Monday, August 29, 2011

More Learnings from the Laundromat

Yep, we are still without a washer and it looks like it may be a while before we get one. Not a bad thing, really. Just inconvenient at times. But, oh, so nice to get all my laundry done in a 2 hour period and not have to worry about it the rest of the week (unless you send your daughter to soccer practice in the wrong uniform because you didn’t read the email…grrr).

The girls now think the Laundromat is a fun place to go. They seriously beg me to be able to go with me. And I make them help fold, so they are working (even when one is folding and the other is sliding it down the table so that it is all messed up by the time it gets put on the pile). So, Saturday night, I let them go with me—even though they would be up a little later than I would have liked them to be.

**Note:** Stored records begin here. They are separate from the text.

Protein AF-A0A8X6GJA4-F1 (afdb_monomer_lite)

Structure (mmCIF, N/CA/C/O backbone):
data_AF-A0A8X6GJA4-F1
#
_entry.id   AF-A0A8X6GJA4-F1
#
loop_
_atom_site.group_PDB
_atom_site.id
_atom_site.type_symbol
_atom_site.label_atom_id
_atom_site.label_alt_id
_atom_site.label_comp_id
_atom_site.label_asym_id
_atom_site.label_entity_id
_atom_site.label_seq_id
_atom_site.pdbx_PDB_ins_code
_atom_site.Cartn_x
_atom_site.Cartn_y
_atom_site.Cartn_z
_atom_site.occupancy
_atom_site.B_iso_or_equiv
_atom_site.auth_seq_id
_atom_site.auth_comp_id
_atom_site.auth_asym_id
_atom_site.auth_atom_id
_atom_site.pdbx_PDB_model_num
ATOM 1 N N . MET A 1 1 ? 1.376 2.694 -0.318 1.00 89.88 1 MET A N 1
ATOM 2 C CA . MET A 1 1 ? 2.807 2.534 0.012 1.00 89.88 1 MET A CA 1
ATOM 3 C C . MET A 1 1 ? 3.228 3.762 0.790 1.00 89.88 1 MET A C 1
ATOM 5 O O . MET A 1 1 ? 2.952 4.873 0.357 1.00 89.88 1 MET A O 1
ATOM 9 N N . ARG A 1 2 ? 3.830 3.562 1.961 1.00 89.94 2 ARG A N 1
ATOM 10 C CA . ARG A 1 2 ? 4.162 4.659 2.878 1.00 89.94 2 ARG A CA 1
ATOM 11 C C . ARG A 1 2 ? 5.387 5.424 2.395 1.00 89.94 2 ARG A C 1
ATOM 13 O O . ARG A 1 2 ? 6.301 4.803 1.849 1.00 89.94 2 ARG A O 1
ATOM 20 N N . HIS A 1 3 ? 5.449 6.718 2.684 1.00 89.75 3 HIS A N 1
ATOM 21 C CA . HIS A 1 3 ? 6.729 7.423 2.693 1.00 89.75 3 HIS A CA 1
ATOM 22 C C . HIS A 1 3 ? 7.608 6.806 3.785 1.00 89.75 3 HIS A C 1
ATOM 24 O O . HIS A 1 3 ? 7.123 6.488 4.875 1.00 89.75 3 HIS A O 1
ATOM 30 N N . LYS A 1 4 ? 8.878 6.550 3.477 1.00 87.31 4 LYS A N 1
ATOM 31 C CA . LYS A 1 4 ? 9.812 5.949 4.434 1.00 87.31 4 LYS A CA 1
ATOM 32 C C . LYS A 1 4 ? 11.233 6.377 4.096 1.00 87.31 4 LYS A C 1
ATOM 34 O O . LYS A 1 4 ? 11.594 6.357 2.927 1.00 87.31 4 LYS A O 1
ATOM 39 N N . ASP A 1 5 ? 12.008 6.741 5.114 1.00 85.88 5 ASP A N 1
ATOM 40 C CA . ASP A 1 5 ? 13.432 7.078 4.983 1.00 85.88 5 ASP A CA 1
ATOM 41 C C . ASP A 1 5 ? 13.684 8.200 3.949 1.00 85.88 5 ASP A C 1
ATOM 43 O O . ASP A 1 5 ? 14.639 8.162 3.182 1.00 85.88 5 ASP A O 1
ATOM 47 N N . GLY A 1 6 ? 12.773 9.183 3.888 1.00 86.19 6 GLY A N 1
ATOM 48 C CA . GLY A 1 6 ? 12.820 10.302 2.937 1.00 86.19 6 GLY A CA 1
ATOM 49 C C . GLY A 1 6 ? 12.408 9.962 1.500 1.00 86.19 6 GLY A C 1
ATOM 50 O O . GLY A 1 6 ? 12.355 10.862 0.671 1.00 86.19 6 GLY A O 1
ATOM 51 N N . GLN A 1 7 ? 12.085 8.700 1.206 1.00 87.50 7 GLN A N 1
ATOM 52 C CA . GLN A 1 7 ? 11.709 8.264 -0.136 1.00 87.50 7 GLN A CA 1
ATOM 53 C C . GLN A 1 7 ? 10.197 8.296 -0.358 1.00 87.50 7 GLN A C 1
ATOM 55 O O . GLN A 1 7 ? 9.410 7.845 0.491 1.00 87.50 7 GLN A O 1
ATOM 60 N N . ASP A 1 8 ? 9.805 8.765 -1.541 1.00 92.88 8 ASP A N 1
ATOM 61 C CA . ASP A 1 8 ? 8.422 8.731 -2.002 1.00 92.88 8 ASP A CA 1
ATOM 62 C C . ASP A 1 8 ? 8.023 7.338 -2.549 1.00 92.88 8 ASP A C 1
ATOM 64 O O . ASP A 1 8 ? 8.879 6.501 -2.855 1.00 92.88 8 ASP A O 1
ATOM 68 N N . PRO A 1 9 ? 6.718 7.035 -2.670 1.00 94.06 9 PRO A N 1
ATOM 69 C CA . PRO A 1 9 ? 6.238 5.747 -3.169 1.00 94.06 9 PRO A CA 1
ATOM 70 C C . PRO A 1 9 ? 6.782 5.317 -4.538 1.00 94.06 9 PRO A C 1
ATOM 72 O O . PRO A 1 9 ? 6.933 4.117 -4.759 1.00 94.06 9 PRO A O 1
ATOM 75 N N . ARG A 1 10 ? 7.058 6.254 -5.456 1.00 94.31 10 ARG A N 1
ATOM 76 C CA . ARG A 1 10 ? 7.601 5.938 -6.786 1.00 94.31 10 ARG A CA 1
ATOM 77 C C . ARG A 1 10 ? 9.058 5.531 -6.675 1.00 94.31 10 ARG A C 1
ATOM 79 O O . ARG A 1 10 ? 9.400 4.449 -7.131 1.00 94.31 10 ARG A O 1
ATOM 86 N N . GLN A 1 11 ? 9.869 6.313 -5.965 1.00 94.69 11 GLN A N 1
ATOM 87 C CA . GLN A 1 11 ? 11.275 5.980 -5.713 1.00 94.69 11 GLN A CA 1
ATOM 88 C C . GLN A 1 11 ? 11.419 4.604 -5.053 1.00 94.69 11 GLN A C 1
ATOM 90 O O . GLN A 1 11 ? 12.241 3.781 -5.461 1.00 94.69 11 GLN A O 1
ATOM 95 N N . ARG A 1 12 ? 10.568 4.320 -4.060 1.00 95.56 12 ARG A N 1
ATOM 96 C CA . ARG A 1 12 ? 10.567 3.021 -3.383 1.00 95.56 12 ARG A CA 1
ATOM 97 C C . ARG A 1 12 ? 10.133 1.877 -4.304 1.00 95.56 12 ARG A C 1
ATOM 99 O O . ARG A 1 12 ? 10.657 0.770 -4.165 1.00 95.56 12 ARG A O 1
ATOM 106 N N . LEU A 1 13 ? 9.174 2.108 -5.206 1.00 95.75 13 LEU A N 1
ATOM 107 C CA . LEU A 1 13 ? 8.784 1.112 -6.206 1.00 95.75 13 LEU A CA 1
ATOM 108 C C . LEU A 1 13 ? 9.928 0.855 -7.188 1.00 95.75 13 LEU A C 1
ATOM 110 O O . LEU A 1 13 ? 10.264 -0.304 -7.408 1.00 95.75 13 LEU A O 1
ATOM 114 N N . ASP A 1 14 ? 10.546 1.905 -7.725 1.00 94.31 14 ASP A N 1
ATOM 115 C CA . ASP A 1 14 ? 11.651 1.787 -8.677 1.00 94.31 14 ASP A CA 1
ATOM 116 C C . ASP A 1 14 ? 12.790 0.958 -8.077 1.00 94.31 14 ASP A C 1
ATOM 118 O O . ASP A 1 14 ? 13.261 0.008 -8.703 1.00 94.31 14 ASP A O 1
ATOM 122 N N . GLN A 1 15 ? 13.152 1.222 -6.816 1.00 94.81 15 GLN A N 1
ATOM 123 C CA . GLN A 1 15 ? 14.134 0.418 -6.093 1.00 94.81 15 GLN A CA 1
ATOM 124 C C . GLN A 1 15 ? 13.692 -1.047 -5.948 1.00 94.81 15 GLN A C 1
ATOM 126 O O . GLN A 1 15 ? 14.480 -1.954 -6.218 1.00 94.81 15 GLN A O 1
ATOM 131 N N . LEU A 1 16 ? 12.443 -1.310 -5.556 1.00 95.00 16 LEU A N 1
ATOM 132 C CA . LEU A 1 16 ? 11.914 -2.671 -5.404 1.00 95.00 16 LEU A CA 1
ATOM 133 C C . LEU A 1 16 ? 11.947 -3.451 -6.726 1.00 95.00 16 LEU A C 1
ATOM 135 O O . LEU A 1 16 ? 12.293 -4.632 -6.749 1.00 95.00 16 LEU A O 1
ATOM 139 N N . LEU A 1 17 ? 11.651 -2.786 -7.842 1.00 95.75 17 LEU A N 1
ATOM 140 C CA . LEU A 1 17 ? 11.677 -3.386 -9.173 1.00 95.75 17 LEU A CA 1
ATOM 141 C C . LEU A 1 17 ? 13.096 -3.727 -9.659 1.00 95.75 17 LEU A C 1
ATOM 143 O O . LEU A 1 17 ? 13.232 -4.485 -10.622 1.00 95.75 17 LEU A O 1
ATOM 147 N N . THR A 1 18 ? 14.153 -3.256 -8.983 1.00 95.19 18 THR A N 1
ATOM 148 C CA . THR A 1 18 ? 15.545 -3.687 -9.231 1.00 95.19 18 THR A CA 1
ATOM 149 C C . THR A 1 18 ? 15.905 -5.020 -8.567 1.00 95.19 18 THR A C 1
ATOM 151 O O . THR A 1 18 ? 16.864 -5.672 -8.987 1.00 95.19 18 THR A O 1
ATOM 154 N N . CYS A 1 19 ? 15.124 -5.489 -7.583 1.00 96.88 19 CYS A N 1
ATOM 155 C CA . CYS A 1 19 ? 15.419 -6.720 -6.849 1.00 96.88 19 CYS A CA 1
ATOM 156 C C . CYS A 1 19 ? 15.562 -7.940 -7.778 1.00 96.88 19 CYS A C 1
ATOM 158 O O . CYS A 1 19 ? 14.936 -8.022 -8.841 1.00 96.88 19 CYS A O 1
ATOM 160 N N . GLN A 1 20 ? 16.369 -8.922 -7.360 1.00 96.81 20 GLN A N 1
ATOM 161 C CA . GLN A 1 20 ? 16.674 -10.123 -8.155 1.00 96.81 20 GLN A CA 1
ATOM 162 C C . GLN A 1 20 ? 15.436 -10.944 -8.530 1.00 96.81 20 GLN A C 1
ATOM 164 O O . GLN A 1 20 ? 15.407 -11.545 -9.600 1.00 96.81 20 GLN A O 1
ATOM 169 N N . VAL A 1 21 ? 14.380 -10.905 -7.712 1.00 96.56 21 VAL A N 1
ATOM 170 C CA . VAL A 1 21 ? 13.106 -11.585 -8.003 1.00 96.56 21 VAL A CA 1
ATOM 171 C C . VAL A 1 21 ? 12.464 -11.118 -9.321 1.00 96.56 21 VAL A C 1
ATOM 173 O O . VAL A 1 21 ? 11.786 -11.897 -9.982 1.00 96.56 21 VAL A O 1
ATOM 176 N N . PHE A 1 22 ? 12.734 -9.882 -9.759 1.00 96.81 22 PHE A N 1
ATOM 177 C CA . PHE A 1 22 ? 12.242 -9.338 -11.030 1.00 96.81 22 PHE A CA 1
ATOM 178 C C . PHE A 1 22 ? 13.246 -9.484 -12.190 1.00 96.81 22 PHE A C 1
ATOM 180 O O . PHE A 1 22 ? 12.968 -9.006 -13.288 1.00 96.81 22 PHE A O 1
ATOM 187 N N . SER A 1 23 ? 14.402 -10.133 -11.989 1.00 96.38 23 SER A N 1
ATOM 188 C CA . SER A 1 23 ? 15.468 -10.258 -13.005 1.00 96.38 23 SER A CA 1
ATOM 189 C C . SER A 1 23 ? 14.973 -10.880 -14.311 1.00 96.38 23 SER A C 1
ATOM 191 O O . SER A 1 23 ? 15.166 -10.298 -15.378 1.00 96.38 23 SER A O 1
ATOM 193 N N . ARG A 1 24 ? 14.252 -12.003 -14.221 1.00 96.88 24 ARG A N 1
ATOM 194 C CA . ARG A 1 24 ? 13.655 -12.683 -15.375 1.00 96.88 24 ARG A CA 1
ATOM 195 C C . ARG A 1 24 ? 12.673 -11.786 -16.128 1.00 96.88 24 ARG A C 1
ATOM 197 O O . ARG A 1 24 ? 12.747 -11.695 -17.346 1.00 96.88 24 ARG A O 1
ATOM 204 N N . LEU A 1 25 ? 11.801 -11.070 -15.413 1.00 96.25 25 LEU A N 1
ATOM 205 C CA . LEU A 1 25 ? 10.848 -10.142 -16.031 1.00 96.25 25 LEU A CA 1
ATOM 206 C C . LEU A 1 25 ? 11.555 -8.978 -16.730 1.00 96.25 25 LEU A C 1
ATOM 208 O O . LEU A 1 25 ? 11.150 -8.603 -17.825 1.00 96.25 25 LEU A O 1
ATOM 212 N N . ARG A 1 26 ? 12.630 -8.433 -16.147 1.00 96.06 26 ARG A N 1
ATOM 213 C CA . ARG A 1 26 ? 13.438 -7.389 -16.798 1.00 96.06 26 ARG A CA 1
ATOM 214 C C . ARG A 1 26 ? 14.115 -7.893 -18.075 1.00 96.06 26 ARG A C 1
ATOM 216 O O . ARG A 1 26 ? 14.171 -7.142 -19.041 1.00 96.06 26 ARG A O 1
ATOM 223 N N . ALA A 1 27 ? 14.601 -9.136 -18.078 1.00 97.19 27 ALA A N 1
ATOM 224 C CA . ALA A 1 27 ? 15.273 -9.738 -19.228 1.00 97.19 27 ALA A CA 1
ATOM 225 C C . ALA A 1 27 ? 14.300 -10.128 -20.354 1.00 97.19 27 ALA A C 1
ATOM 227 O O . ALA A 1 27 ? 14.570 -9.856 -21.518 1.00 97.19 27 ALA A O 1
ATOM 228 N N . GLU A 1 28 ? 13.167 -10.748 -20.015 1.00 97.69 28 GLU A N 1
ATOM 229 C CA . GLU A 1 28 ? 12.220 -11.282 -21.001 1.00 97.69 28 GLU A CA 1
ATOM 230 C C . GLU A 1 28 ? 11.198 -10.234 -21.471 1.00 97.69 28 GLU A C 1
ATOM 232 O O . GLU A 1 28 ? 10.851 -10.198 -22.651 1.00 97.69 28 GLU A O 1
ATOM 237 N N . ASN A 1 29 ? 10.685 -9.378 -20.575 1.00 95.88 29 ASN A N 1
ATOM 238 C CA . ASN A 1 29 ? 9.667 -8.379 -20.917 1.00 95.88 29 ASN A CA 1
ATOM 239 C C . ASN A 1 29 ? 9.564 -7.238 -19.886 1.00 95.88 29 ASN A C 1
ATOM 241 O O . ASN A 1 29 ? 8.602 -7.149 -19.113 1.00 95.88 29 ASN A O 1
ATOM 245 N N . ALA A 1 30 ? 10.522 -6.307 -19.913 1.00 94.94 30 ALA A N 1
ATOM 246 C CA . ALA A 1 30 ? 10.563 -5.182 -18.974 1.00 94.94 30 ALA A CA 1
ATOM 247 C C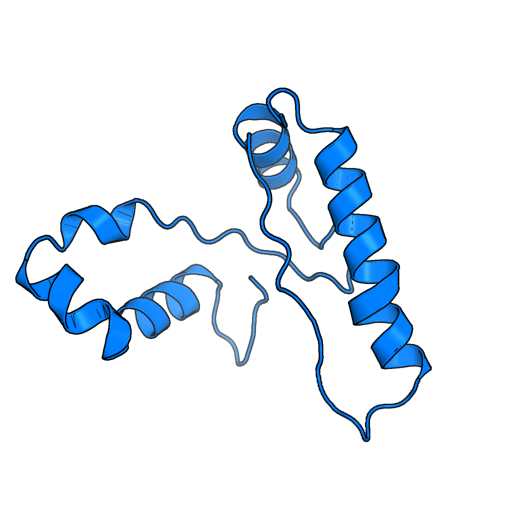 . ALA A 1 30 ? 9.291 -4.306 -18.984 1.00 94.94 30 ALA A C 1
ATOM 249 O O . ALA A 1 30 ? 8.945 -3.715 -17.961 1.00 94.94 30 ALA A O 1
ATOM 250 N N . LYS A 1 31 ? 8.548 -4.255 -20.102 1.00 95.88 31 LYS A N 1
ATOM 251 C CA . LYS A 1 31 ? 7.315 -3.455 -20.229 1.00 95.88 31 LYS A CA 1
ATOM 252 C C . LYS A 1 31 ? 6.208 -3.911 -19.277 1.00 95.88 31 LYS A C 1
ATOM 254 O O . LYS A 1 31 ? 5.349 -3.113 -18.930 1.00 95.88 31 LYS A O 1
ATOM 259 N N . VAL A 1 32 ? 6.210 -5.166 -18.820 1.00 95.31 32 VAL A N 1
ATOM 260 C CA . VAL A 1 32 ? 5.217 -5.647 -17.839 1.00 95.31 32 VAL A CA 1
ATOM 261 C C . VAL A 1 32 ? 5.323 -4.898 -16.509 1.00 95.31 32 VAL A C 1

Here are some of the things I learned this time around:

• There are big lessons you can teach about sharing and treating others the way we want to be treated. Especially when they try to “hog” all the baskets and feel the need to guard a whole side of a table so nobody else can use it.

• It’s much easier to teach my girls kindness toward other people than toward each other. They love to help people by opening the doors when they have a full load--even when they are fighting over who's gonna do it.

• No matter where you, there will always be rude people. You can choose whether you want to let them affect your experience.

• When the triple load machine that has all your soccer clothes, pants you wanna wear the next day and most of your hubby’s good clothes doesn’t work, but the door locks and you have to wait 32 minutes for it to finish before you can move them to another machine, it’s a great lesson in patience.

• Your kids will notice the way you talk to the employee—whether he’s being effective at his job or not.

• Using the change machine is almost as good as a video game

• When strangers comment on how well your girls get along (even when they are running, being way too loud and not focusing on the task at hand) it makes you re-evaluate the ultimate goal of doing laundry together

As crazy as it sounds, I think I’m gonna miss taking them to the Laundromat with me in the coming weeks (I’m gonna have to do it while they are in school). They make me crazy and every time I leave there, it usually ends with me talking in the “mean voice.”

But then I reflect on the entire experience and I realize that crazy as it sounds, these will be some of their favorite memories of time together when they grow up. My challenge is to get out of the momentary task at hand and be willing to see the big picture.

Neatly folded clothes are not as important as giggling girls.